Task instructions
One range is to be output from the listing below, exactly as written: the line with "Protein AF-A0A178V8G9-F1 (afdb_monomer_lite)" to the line with "ATOM 13 O O . VAL", both kept.

Data for this exercise
= Beginning of Section =
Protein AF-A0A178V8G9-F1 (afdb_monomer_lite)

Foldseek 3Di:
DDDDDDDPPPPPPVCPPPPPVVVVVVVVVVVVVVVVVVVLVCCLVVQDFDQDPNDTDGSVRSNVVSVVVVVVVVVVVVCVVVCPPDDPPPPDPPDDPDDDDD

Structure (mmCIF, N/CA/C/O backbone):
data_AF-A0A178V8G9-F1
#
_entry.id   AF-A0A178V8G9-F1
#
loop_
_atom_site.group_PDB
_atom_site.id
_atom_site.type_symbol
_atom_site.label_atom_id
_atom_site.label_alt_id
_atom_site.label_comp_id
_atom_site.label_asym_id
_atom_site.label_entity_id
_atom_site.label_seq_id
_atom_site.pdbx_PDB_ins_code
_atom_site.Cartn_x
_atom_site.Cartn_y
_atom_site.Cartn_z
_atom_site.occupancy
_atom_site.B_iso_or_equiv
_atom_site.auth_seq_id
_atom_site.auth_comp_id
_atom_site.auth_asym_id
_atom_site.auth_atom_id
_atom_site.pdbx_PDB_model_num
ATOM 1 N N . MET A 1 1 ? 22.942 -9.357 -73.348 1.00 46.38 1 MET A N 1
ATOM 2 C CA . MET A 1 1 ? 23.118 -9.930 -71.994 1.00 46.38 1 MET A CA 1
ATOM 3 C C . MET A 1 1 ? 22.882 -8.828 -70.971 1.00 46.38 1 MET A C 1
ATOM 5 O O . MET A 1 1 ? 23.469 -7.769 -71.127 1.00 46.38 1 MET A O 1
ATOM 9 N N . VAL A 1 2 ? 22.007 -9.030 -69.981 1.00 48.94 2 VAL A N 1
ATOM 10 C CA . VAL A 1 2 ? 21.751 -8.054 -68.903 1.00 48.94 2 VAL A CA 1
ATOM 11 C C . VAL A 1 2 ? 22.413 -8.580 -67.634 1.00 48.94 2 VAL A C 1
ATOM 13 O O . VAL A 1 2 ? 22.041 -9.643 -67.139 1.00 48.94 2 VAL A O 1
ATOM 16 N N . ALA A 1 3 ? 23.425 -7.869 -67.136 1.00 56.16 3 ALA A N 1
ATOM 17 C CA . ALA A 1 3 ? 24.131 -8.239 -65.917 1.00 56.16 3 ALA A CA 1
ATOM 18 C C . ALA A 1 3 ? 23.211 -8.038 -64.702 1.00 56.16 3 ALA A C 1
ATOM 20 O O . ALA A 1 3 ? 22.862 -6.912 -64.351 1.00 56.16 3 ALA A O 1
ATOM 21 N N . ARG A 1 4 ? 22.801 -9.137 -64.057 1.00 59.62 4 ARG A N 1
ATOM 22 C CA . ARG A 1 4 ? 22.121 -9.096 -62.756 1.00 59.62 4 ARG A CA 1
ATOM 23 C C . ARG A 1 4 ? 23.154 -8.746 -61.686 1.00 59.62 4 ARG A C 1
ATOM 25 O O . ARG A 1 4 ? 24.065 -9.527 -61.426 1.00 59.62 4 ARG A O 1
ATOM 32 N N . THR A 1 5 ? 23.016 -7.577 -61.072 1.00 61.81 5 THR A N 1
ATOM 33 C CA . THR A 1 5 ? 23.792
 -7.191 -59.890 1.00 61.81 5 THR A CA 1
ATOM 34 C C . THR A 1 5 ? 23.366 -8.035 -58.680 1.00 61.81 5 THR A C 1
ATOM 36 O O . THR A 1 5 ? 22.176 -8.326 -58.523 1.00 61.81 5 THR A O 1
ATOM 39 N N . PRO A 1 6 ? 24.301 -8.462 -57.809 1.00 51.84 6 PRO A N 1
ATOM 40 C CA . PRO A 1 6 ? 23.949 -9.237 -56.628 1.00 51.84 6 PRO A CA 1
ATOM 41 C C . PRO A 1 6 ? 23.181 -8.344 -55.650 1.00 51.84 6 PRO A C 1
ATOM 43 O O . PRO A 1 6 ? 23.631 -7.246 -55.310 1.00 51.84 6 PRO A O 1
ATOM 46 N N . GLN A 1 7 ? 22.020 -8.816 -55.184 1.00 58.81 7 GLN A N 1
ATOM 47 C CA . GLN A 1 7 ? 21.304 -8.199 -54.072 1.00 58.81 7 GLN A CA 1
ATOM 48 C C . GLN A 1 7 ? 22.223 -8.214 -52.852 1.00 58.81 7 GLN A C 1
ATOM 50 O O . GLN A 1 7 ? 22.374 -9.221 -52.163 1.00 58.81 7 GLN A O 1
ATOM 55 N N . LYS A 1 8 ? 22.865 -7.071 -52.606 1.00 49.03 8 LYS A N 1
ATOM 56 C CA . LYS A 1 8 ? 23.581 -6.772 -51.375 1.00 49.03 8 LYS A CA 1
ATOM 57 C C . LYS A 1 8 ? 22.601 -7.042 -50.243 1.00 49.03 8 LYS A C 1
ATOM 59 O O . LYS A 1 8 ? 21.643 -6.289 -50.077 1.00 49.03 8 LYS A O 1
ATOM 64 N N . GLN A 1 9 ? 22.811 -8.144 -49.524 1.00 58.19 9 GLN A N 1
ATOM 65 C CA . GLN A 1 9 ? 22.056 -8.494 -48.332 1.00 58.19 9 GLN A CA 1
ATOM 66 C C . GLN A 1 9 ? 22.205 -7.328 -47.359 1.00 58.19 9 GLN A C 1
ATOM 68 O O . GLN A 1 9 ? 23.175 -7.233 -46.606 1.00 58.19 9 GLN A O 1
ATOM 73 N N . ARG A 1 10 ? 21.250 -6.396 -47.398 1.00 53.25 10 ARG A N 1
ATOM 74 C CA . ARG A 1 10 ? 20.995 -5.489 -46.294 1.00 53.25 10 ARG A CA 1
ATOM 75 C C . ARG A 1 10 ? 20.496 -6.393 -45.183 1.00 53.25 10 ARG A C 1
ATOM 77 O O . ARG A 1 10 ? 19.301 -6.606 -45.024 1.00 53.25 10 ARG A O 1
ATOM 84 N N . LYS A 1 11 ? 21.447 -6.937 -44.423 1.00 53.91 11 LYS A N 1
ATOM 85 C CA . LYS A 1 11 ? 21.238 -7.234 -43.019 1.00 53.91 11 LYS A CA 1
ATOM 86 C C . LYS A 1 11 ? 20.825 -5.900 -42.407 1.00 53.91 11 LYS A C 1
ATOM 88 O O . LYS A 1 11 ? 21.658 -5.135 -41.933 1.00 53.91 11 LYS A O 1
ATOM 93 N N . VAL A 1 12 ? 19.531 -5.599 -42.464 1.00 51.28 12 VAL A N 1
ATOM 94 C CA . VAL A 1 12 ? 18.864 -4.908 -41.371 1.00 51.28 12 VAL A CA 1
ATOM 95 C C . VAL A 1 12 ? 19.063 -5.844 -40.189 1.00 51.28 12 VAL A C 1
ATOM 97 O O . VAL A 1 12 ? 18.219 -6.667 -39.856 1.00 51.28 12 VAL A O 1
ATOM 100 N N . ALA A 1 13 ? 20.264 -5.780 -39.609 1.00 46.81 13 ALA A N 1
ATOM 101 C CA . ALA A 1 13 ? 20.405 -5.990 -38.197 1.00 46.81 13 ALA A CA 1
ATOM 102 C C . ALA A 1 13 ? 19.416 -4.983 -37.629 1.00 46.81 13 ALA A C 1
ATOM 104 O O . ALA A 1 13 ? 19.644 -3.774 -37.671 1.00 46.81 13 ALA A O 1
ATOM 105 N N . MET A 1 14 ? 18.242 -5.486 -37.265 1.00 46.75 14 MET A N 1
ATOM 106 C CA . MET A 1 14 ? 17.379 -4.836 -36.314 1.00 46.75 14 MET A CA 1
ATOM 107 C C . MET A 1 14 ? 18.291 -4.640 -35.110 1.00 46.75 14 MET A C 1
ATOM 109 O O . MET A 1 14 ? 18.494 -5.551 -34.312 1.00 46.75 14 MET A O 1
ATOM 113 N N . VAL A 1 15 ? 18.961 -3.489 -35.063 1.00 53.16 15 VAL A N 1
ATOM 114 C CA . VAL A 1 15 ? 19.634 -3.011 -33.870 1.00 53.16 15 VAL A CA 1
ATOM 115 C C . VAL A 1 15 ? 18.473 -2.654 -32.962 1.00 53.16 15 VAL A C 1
= End of Section =
= Beginning of Section =
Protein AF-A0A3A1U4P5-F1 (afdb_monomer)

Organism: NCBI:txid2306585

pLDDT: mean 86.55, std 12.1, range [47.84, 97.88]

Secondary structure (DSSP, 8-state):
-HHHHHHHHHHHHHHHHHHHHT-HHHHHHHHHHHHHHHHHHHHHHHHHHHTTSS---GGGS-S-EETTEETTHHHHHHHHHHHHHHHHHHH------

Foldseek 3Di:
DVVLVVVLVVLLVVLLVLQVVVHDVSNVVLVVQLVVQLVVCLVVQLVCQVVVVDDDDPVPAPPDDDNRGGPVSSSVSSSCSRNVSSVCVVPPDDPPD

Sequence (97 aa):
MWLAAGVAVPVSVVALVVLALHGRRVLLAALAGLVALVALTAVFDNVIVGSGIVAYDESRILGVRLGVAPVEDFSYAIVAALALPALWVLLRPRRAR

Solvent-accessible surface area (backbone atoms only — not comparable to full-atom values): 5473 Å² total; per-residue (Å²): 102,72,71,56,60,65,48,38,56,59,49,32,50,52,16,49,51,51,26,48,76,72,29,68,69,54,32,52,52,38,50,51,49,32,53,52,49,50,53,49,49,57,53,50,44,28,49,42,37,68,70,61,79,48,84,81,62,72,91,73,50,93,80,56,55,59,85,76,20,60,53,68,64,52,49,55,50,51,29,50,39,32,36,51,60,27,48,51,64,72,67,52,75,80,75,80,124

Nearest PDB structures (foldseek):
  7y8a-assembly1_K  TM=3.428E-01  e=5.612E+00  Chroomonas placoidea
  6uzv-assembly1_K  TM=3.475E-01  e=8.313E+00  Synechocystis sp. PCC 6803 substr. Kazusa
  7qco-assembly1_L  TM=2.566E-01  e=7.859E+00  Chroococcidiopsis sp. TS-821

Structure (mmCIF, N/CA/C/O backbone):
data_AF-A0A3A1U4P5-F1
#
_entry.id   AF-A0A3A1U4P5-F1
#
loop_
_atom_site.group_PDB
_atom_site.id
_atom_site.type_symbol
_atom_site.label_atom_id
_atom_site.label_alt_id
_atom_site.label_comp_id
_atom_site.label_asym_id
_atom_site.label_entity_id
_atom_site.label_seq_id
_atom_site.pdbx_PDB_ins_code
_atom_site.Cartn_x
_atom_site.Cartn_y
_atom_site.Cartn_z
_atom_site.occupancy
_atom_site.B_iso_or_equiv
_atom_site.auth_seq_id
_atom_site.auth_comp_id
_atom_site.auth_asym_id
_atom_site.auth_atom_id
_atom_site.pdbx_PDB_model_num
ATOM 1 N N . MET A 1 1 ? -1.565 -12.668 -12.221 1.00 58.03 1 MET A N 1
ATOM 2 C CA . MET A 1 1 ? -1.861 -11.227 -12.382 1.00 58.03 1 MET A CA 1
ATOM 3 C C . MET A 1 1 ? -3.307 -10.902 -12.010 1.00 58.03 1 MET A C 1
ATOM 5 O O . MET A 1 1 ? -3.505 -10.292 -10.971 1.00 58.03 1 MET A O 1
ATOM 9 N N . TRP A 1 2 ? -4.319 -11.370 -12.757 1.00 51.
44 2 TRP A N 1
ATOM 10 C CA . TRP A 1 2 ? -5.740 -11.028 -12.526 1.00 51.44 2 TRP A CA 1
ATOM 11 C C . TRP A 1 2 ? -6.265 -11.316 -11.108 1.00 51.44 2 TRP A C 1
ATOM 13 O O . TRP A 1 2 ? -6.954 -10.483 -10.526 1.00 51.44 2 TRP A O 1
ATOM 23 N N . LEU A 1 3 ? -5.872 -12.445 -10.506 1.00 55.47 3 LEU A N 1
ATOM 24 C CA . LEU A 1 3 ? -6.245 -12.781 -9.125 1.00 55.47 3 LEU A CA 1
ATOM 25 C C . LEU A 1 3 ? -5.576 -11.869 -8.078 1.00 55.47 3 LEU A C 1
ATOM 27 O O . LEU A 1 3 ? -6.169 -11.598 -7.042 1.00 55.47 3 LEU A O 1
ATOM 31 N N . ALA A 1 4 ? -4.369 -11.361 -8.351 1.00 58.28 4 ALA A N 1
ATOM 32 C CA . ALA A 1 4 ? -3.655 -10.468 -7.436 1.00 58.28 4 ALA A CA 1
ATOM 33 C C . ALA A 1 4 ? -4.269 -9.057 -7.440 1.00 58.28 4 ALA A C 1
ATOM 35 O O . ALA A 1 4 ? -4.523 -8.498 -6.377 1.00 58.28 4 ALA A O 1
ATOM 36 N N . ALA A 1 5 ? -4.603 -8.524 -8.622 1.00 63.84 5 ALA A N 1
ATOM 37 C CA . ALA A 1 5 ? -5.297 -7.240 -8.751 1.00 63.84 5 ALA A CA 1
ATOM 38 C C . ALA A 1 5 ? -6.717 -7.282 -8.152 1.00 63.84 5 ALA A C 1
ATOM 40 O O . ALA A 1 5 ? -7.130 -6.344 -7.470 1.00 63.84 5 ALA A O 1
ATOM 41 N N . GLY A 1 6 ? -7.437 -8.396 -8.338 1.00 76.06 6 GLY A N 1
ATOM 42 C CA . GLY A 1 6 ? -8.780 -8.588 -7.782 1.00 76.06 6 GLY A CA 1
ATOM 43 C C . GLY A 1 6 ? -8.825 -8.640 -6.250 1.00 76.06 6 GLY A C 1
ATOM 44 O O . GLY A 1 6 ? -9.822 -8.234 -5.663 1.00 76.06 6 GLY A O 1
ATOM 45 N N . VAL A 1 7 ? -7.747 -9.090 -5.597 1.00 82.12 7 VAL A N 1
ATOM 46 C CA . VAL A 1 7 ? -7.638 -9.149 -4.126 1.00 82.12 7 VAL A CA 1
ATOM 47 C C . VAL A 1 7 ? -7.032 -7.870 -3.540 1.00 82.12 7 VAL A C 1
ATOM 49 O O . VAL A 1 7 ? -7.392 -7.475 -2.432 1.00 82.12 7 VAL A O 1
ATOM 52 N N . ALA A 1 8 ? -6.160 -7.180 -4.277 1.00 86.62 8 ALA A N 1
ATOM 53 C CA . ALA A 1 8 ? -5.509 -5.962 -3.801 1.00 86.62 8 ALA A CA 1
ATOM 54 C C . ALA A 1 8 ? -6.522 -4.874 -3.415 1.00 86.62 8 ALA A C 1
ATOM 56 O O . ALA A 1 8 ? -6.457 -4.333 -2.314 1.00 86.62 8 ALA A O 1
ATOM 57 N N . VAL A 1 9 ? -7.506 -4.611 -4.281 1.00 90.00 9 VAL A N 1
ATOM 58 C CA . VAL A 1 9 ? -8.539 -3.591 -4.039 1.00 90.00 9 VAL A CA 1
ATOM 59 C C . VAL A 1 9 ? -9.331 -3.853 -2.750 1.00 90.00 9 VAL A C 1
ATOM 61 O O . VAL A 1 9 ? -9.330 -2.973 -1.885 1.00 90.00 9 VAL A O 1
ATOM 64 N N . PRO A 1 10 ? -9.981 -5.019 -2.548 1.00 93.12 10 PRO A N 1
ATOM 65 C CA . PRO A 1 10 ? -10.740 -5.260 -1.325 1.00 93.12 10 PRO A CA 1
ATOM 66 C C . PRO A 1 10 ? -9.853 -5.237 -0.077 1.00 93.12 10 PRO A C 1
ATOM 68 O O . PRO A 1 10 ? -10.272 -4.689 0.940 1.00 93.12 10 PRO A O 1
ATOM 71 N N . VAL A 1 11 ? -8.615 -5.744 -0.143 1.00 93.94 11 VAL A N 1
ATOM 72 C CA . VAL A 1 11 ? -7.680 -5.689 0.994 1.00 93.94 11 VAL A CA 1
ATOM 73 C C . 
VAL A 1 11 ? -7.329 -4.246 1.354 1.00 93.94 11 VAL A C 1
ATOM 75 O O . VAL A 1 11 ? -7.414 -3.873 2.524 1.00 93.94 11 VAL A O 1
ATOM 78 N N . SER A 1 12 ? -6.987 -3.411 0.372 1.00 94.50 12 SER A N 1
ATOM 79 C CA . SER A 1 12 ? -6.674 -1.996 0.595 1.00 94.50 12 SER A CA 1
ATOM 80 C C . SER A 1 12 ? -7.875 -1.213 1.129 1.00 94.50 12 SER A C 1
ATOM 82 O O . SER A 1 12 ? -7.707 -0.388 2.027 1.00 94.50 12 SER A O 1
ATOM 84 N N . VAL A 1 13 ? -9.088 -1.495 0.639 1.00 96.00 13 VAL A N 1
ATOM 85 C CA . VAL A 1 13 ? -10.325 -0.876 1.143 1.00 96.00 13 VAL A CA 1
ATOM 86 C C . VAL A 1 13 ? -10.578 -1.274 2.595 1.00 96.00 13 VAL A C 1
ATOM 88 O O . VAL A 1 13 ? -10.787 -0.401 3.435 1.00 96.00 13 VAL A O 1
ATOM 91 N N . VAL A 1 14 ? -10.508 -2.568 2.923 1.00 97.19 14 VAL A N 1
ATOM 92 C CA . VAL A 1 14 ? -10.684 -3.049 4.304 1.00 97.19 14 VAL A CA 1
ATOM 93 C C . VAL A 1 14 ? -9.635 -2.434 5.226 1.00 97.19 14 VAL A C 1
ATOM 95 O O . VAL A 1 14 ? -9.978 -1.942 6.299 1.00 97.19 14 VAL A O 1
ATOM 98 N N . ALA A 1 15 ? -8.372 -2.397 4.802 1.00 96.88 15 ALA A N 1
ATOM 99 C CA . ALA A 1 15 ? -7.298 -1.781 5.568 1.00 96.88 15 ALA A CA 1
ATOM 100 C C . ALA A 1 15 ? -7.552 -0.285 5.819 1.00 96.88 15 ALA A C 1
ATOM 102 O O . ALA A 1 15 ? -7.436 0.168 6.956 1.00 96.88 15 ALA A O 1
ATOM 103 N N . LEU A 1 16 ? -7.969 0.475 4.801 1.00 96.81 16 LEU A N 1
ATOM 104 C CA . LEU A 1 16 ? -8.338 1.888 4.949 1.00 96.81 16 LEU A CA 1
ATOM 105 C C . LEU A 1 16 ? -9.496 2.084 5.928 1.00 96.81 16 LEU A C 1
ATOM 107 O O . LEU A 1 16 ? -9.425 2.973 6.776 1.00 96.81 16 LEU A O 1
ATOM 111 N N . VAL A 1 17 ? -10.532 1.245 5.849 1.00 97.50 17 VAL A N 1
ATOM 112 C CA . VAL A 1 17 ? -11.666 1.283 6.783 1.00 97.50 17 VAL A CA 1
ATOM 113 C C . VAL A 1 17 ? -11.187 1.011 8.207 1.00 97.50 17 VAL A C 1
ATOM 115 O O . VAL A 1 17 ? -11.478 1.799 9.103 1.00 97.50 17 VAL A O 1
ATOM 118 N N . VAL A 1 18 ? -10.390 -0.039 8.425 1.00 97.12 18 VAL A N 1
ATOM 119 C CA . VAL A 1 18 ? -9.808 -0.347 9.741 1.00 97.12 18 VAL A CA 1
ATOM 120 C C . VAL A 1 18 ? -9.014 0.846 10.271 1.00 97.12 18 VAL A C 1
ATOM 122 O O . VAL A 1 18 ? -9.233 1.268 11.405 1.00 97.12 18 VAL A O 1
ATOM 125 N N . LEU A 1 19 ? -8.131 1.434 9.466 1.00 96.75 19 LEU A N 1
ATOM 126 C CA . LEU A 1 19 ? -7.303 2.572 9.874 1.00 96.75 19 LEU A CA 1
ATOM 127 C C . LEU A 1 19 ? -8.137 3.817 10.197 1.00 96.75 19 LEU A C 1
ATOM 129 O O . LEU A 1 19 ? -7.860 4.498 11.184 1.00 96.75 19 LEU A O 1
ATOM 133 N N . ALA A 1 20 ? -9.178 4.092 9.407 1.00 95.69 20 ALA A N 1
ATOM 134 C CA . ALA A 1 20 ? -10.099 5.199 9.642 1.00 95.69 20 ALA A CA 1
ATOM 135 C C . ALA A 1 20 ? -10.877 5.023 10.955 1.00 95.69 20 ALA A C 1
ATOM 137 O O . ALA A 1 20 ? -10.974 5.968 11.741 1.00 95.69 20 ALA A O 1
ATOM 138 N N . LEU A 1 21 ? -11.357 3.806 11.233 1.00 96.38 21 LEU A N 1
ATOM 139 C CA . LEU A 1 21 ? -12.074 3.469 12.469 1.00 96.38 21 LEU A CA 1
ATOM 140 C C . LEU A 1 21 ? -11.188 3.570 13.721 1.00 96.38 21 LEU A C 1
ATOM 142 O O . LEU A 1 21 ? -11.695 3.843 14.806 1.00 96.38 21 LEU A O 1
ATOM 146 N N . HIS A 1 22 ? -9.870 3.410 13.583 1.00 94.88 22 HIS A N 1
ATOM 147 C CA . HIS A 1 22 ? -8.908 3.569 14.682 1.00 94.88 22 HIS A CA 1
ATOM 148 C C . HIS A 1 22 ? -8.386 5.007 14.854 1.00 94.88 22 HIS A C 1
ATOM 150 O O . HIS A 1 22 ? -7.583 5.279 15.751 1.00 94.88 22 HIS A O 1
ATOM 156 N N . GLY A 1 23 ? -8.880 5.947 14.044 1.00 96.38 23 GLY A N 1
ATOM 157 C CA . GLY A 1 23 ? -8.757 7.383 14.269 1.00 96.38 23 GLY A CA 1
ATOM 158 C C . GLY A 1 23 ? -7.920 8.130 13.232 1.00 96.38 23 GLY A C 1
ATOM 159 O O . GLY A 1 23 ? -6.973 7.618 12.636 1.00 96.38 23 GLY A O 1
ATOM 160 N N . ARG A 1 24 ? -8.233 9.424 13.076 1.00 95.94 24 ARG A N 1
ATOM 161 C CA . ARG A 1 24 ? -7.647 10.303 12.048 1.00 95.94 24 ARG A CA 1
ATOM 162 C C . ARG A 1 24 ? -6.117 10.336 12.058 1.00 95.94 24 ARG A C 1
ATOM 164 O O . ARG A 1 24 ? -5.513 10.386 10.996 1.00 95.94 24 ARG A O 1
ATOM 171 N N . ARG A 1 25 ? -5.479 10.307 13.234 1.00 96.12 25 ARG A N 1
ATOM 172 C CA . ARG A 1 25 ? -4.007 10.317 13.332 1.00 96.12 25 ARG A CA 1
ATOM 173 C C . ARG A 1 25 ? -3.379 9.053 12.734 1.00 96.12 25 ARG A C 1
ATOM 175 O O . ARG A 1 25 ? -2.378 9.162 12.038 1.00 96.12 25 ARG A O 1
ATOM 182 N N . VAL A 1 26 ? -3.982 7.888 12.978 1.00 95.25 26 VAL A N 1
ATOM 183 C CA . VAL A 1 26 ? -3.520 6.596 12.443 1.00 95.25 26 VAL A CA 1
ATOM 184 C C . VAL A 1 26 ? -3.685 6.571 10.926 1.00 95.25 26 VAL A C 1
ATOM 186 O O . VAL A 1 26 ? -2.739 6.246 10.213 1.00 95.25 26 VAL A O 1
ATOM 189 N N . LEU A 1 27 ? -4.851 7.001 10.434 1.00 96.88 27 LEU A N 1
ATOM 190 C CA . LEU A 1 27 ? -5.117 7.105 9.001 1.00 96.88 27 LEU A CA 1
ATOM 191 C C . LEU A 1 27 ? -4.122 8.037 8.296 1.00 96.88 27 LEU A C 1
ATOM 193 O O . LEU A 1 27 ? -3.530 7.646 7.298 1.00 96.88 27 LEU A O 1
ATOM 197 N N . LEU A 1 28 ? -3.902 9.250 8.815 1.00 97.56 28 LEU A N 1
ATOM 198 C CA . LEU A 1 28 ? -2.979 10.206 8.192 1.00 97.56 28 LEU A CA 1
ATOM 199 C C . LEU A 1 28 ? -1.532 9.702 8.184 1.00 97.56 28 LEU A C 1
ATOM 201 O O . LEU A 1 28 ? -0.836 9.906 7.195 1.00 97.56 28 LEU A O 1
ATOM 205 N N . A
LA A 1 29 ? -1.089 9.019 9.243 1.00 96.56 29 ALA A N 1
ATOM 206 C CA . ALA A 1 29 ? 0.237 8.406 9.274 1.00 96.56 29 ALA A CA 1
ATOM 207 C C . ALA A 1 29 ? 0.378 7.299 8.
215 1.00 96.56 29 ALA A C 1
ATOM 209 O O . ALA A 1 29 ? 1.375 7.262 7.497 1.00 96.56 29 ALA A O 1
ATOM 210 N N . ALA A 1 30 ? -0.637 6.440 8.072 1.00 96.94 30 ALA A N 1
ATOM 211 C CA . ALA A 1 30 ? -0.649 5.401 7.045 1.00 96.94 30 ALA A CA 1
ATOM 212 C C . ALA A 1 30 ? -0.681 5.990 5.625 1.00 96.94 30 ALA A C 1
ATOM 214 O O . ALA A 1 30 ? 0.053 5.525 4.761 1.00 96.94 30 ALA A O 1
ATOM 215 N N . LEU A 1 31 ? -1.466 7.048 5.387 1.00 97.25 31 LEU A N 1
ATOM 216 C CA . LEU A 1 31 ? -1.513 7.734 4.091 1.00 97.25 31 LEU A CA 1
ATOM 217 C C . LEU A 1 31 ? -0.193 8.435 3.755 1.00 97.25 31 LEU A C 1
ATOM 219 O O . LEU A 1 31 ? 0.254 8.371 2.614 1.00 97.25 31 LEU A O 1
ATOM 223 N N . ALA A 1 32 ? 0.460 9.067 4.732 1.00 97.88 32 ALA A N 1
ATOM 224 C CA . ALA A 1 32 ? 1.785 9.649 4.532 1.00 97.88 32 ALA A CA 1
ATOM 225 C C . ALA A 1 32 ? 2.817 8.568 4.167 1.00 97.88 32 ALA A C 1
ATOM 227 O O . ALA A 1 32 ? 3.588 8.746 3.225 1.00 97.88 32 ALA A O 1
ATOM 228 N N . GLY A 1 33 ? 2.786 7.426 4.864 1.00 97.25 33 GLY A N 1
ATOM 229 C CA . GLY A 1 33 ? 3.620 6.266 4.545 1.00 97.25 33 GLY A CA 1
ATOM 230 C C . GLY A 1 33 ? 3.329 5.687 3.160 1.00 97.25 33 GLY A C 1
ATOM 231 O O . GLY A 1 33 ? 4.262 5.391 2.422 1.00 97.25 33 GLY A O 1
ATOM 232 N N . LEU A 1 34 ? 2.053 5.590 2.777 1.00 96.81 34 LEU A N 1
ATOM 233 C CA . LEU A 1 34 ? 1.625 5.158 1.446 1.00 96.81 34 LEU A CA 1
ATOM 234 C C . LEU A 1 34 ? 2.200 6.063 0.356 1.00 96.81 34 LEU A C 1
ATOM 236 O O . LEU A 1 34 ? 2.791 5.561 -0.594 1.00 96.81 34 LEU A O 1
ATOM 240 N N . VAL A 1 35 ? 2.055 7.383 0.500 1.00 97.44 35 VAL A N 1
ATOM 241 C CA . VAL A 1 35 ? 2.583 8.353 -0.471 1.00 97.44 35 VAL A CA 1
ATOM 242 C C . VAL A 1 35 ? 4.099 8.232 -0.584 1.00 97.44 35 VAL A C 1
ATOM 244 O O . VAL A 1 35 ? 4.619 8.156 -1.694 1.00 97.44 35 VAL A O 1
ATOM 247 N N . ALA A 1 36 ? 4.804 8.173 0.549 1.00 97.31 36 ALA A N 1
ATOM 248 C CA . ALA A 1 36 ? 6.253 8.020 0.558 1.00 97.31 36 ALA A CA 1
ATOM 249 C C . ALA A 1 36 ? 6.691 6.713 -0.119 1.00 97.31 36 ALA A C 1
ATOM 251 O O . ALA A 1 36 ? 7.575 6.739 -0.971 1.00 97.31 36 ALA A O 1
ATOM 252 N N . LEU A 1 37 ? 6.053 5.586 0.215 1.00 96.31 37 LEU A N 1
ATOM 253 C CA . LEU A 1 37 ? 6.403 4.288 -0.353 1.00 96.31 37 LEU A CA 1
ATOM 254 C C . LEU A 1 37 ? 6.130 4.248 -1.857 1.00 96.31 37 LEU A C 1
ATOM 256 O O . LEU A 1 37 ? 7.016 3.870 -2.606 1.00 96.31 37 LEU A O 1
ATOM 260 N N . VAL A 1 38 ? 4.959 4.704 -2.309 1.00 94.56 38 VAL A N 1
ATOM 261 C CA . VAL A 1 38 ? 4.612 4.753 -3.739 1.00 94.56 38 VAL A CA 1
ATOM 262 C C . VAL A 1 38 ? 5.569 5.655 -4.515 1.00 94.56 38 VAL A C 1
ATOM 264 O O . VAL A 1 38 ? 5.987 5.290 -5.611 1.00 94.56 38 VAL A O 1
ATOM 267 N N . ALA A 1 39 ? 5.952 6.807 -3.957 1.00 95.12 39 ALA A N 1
= End of Section =
Written response
Protein AF-A0A178V8G9-F1 (afdb_monomer_lite)

Foldseek 3Di:
DDDDDDDPPPPPPVCPPPPPVVVVVVVVVVVVVVVVVVVLVCCLVVQDFDQDPNDTDGSVRSNVVSVVVVVVVVVVVVCVVVCPPDDPPPPDPPDDPDDDDD

Structure (mmCIF, N/CA/C/O backbone):
data_AF-A0A178V8G9-F1
#
_entry.id   AF-A0A178V8G9-F1
#
loop_
_atom_site.group_PDB
_atom_site.id
_atom_site.type_symbol
_atom_site.label_atom_id
_atom_site.label_alt_id
_atom_site.label_comp_id
_atom_site.label_asym_id
_atom_site.label_entity_id
_atom_site.label_seq_id
_atom_site.pdbx_PDB_ins_code
_atom_site.Cartn_x
_atom_site.Cartn_y
_atom_site.Cartn_z
_atom_site.occupancy
_atom_site.B_iso_or_equiv
_atom_site.auth_seq_id
_atom_site.auth_comp_id
_atom_site.auth_asym_id
_atom_site.auth_atom_id
_atom_site.pdbx_PDB_model_num
ATOM 1 N N . MET A 1 1 ? 22.942 -9.357 -73.348 1.00 46.38 1 MET A N 1
ATOM 2 C CA . MET A 1 1 ? 23.118 -9.930 -71.994 1.00 46.38 1 MET A CA 1
ATOM 3 C C . MET A 1 1 ? 22.882 -8.828 -70.971 1.00 46.38 1 MET A C 1
ATOM 5 O O . MET A 1 1 ? 23.469 -7.769 -71.127 1.00 46.38 1 MET A O 1
ATOM 9 N N . VAL A 1 2 ? 22.007 -9.030 -69.981 1.00 48.94 2 VAL A N 1
ATOM 10 C CA . VAL A 1 2 ? 21.751 -8.054 -68.903 1.00 48.94 2 VAL A CA 1
ATOM 11 C C . VAL A 1 2 ? 22.413 -8.580 -67.634 1.00 48.94 2 VAL A C 1
ATOM 13 O O . VAL A 1 2 ? 22.041 -9.643 -67.139 1.00 48.94 2 VAL A O 1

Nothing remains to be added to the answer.